▸ **What is being asked**
The reply must contain exactly the lines below from the one with "ATOM 27 C C" down to the one with "ATOM 57 C C", both included, and nothing more; please omit the pictures.

(Entries taken from a collection)

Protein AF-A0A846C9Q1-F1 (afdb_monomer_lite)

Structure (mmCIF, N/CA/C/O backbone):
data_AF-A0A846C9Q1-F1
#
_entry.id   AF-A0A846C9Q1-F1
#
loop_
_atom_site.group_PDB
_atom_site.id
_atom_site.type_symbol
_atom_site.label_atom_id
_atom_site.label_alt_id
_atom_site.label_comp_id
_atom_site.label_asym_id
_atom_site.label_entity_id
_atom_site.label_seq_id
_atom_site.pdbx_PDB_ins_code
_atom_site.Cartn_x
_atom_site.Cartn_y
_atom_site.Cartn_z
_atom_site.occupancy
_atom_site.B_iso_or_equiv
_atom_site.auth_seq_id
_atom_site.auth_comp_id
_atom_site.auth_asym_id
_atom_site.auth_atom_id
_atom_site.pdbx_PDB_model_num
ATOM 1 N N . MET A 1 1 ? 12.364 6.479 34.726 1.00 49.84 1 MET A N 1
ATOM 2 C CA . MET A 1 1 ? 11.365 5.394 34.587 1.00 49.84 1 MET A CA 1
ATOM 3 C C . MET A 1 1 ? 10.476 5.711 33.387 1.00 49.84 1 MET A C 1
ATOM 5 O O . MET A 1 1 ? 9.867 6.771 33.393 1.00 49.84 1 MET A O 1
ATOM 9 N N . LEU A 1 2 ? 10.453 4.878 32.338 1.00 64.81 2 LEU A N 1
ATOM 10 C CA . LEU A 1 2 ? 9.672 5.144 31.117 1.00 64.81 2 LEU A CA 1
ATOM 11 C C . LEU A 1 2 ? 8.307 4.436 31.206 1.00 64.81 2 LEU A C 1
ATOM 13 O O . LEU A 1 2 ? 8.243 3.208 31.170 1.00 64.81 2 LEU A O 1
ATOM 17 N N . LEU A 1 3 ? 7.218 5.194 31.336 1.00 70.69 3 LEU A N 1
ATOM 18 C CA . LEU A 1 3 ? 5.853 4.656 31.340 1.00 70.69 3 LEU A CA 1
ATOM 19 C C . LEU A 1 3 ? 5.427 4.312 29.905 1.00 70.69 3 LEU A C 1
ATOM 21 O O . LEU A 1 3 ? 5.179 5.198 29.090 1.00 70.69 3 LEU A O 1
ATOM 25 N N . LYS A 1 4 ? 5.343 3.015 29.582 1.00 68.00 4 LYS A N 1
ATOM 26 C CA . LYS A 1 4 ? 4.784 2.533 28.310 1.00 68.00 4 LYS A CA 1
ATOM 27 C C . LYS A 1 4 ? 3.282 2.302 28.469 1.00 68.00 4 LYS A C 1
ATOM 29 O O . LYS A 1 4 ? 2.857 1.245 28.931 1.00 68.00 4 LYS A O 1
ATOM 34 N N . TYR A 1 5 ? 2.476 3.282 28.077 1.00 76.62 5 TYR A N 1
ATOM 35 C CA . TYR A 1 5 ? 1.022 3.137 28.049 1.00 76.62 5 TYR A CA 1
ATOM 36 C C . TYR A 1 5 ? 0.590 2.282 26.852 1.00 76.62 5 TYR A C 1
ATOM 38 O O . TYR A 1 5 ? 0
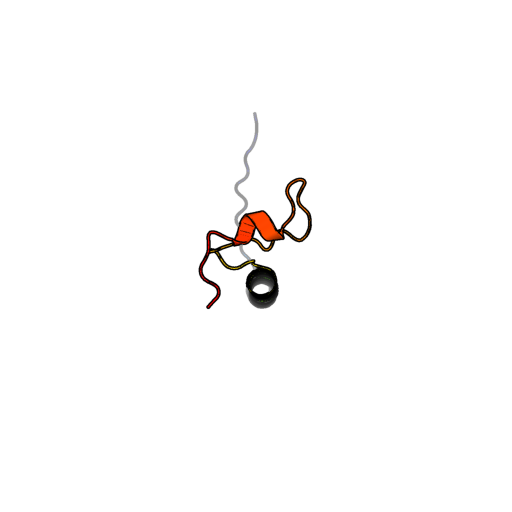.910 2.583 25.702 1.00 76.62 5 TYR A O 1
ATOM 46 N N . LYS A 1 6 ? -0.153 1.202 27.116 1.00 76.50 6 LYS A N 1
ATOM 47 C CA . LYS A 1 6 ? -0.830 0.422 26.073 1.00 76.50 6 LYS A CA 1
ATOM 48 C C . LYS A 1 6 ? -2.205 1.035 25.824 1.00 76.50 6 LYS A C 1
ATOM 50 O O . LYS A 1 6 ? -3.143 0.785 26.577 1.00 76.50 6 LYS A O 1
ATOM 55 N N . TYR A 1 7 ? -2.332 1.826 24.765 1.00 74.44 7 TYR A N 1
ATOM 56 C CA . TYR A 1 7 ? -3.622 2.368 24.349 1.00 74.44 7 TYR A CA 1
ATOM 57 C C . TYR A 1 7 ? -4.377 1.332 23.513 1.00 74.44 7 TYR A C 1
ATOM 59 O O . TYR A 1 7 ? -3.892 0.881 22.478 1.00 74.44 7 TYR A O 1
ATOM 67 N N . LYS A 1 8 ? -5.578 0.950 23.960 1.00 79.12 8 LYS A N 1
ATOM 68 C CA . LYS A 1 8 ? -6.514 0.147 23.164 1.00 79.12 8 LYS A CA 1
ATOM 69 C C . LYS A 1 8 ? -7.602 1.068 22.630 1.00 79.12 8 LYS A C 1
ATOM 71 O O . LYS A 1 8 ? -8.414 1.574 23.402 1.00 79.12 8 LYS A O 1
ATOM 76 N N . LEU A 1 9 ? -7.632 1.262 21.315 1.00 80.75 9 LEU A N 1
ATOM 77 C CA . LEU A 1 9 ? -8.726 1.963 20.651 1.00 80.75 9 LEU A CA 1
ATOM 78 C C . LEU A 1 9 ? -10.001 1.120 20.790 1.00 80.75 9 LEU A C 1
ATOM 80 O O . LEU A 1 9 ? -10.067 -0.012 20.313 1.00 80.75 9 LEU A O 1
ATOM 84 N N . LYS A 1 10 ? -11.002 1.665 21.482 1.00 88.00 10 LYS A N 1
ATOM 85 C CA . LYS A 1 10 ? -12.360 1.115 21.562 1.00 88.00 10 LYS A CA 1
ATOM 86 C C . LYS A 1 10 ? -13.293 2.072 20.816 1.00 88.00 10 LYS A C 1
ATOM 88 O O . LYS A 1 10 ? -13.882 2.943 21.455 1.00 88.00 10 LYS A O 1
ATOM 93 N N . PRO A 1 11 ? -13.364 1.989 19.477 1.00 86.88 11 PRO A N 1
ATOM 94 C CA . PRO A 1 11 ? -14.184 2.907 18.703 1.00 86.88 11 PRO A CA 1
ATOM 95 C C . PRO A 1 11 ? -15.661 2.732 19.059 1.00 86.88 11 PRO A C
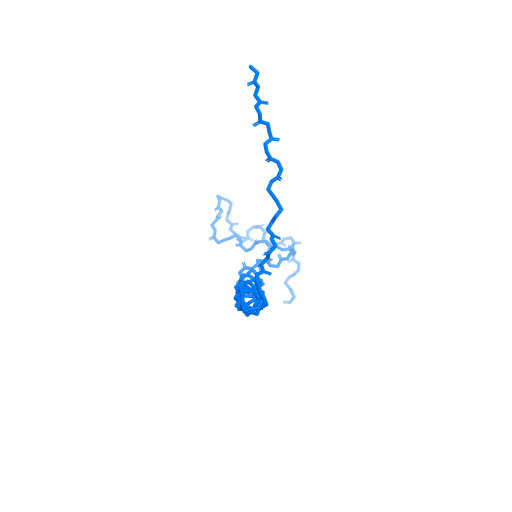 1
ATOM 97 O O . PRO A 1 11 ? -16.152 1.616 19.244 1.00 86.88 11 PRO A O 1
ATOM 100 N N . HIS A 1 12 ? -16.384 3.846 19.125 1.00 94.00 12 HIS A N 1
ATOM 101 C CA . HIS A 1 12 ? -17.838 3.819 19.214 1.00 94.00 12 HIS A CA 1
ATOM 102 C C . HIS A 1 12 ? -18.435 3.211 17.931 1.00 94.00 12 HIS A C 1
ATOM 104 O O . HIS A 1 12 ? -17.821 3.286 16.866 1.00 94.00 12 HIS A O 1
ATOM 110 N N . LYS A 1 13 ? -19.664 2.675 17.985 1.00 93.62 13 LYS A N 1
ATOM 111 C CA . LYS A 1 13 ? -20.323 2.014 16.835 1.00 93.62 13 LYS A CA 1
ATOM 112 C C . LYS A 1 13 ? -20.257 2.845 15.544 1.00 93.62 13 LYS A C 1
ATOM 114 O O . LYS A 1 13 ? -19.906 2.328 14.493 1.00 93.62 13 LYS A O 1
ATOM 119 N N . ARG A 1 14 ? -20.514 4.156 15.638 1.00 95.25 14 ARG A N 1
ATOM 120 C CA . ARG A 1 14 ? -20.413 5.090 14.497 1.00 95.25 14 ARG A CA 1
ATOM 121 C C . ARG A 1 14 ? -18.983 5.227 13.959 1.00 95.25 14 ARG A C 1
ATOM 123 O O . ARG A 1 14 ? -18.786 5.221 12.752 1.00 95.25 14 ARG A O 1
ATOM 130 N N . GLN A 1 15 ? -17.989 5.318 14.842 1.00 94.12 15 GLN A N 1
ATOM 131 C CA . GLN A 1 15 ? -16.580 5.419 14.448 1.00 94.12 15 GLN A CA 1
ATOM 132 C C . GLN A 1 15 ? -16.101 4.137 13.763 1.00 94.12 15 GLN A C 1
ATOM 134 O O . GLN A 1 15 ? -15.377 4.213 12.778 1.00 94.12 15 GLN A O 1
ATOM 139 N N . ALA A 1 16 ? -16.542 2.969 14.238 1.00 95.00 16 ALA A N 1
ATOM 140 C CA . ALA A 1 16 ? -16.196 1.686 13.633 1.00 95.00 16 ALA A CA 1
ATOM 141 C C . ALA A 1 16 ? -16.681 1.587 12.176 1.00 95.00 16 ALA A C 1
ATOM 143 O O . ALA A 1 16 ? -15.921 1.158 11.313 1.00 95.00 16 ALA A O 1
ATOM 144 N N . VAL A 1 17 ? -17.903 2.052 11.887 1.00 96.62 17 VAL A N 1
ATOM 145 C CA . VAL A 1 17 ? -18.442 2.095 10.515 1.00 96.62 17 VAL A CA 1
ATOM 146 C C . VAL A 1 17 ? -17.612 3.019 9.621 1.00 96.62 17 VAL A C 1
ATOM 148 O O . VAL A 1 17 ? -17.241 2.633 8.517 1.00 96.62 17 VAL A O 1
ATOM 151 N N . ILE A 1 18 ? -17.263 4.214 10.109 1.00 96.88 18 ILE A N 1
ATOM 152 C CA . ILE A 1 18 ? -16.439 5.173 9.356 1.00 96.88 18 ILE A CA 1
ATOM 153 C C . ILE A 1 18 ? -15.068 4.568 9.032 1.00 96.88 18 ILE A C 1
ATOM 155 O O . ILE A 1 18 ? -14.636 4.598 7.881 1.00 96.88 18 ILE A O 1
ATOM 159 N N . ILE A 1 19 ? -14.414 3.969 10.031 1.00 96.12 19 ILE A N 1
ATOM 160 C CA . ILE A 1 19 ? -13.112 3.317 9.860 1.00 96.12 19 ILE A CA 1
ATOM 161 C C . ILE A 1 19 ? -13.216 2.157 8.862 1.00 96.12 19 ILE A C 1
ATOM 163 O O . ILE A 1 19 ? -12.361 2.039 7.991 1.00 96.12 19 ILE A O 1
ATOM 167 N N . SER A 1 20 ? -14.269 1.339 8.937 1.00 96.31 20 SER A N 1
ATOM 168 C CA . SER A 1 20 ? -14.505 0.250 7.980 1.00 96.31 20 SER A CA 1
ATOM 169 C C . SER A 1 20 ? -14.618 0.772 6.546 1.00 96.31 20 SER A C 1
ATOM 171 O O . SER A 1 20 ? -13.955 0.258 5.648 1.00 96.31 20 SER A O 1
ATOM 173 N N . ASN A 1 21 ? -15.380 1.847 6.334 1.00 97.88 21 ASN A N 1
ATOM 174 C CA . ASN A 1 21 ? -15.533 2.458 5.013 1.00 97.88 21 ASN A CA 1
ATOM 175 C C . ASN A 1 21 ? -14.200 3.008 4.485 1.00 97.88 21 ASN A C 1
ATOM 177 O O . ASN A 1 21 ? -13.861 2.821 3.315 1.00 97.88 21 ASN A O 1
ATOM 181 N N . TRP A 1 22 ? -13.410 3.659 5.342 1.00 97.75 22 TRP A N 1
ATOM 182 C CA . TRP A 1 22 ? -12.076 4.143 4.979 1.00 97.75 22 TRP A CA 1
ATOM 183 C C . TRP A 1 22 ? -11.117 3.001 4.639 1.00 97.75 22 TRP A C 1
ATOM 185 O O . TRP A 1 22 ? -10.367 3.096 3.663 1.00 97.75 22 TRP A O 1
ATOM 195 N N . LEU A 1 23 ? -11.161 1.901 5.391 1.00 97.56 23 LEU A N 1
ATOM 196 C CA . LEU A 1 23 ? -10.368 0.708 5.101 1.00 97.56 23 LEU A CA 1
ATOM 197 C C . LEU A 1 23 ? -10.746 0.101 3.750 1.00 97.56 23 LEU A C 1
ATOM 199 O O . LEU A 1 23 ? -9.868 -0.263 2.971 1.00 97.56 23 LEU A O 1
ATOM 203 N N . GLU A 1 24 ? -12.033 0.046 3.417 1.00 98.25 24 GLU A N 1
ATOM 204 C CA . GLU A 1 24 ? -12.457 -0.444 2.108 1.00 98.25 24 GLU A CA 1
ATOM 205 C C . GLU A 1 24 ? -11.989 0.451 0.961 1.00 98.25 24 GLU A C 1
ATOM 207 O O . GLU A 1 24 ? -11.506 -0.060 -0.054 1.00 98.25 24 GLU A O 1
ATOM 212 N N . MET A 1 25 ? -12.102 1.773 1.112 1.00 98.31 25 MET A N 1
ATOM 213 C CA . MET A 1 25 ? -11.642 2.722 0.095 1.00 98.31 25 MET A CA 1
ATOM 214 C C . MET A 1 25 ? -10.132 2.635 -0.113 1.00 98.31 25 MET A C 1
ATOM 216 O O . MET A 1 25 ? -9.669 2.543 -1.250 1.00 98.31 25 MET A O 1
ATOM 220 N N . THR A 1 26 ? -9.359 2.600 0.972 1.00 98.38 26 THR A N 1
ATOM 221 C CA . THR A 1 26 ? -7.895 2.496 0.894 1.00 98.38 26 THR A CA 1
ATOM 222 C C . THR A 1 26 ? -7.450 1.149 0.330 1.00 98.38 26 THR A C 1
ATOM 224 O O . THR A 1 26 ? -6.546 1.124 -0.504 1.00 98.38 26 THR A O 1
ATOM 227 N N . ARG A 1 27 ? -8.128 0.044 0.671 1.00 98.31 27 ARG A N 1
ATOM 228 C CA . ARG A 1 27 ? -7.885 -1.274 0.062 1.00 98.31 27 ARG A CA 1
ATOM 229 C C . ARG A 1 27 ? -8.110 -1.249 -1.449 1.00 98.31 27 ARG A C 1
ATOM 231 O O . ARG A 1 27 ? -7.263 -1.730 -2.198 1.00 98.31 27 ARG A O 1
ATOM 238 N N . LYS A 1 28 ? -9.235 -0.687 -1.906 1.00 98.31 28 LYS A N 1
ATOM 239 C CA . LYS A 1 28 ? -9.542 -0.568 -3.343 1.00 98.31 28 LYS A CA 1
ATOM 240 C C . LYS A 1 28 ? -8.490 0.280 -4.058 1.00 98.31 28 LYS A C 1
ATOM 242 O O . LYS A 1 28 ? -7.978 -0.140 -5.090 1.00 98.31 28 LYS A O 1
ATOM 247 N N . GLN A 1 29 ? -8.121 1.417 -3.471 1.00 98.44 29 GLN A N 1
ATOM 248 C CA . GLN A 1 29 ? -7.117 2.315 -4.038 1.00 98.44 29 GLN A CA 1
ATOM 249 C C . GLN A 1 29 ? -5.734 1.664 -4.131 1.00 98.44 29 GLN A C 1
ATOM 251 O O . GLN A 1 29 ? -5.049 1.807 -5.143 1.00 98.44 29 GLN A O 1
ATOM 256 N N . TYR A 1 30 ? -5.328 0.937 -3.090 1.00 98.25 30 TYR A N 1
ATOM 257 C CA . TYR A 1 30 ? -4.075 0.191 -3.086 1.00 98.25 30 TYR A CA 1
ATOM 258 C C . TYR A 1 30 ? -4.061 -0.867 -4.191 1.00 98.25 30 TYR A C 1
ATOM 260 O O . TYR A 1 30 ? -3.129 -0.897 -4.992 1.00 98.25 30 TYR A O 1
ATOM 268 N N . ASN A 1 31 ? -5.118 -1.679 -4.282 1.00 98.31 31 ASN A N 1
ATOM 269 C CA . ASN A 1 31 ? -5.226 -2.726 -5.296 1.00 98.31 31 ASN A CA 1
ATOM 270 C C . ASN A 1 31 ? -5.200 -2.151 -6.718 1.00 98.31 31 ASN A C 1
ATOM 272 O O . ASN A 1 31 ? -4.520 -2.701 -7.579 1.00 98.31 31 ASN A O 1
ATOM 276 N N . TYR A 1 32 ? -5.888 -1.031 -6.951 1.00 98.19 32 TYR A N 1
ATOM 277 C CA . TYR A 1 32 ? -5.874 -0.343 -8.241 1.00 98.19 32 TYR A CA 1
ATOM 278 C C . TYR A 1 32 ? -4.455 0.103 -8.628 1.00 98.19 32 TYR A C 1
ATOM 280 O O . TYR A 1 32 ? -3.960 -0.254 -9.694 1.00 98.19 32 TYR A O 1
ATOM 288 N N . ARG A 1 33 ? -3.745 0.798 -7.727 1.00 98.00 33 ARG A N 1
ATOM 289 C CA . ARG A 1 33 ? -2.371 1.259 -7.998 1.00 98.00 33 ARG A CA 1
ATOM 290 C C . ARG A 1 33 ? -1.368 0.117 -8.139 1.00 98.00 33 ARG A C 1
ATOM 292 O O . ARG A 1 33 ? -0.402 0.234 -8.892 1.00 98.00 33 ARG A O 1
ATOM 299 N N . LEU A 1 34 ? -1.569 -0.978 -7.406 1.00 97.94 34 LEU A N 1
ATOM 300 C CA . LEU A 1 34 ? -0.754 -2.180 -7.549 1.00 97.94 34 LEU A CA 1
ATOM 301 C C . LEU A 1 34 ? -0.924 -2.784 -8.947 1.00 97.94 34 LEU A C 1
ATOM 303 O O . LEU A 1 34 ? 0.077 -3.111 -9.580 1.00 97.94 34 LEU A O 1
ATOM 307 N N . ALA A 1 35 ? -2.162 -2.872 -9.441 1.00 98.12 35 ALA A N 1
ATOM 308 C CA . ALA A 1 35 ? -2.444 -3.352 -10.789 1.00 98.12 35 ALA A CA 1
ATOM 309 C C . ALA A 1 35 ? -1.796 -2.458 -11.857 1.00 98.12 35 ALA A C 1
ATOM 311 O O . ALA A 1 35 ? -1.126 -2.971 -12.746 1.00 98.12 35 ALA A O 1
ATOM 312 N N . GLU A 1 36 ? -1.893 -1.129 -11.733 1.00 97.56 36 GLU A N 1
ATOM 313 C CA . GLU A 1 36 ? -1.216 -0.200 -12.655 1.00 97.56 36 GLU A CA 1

▸ **Exercise result**
ATOM 27 C C . LYS A 1 4 ? 3.282 2.302 28.469 1.00 68.00 4 LYS A C 1
ATOM 29 O O . LYS A 1 4 ? 2.857 1.245 28.931 1.00 68.00 4 LYS A O 1
ATOM 34 N N . TYR A 1 5 ? 2.476 3.282 28.077 1.00 76.62 5 TYR A N 1
ATOM 35 C CA . TYR A 1 5 ? 1.022 3.137 28.049 1.00 76.62 5 TYR A CA 1
ATOM 36 C C . TYR A 1 5 ? 0.590 2.282 26.852 1.00 76.62 5 TYR A C 1
ATOM 38 O O . TYR A 1 5 ? 0
.910 2.583 25.702 1.00 76.62 5 TYR A O 1
ATOM 46 N N . LYS A 1 6 ? -0.153 1.202 27.116 1.00 76.50 6 LYS A N 1
ATOM 47 C CA . LYS A 1 6 ? -0.830 0.422 26.073 1.00 76.50 6 LYS A CA 1
ATOM 48 C C . LYS A 1 6 ? -2.205 1.035 25.824 1.00 76.50 6 LYS A C 1
ATOM 50 O O . LYS A 1 6 ? -3.143 0.785 26.577 1.00 76.50 6 LYS A O 1
ATOM 55 N N . TYR A 1 7 ? -2.332 1.826 24.765 1.00 74.44 7 TYR A N 1
ATOM 56 C CA . TYR A 1 7 ? -3.622 2.368 24.349 1.00 74.44 7 TYR A CA 1
ATOM 57 C C . TYR A 1 7 ? -4.377 1.332 23.513 1.00 74.44 7 TYR A C 1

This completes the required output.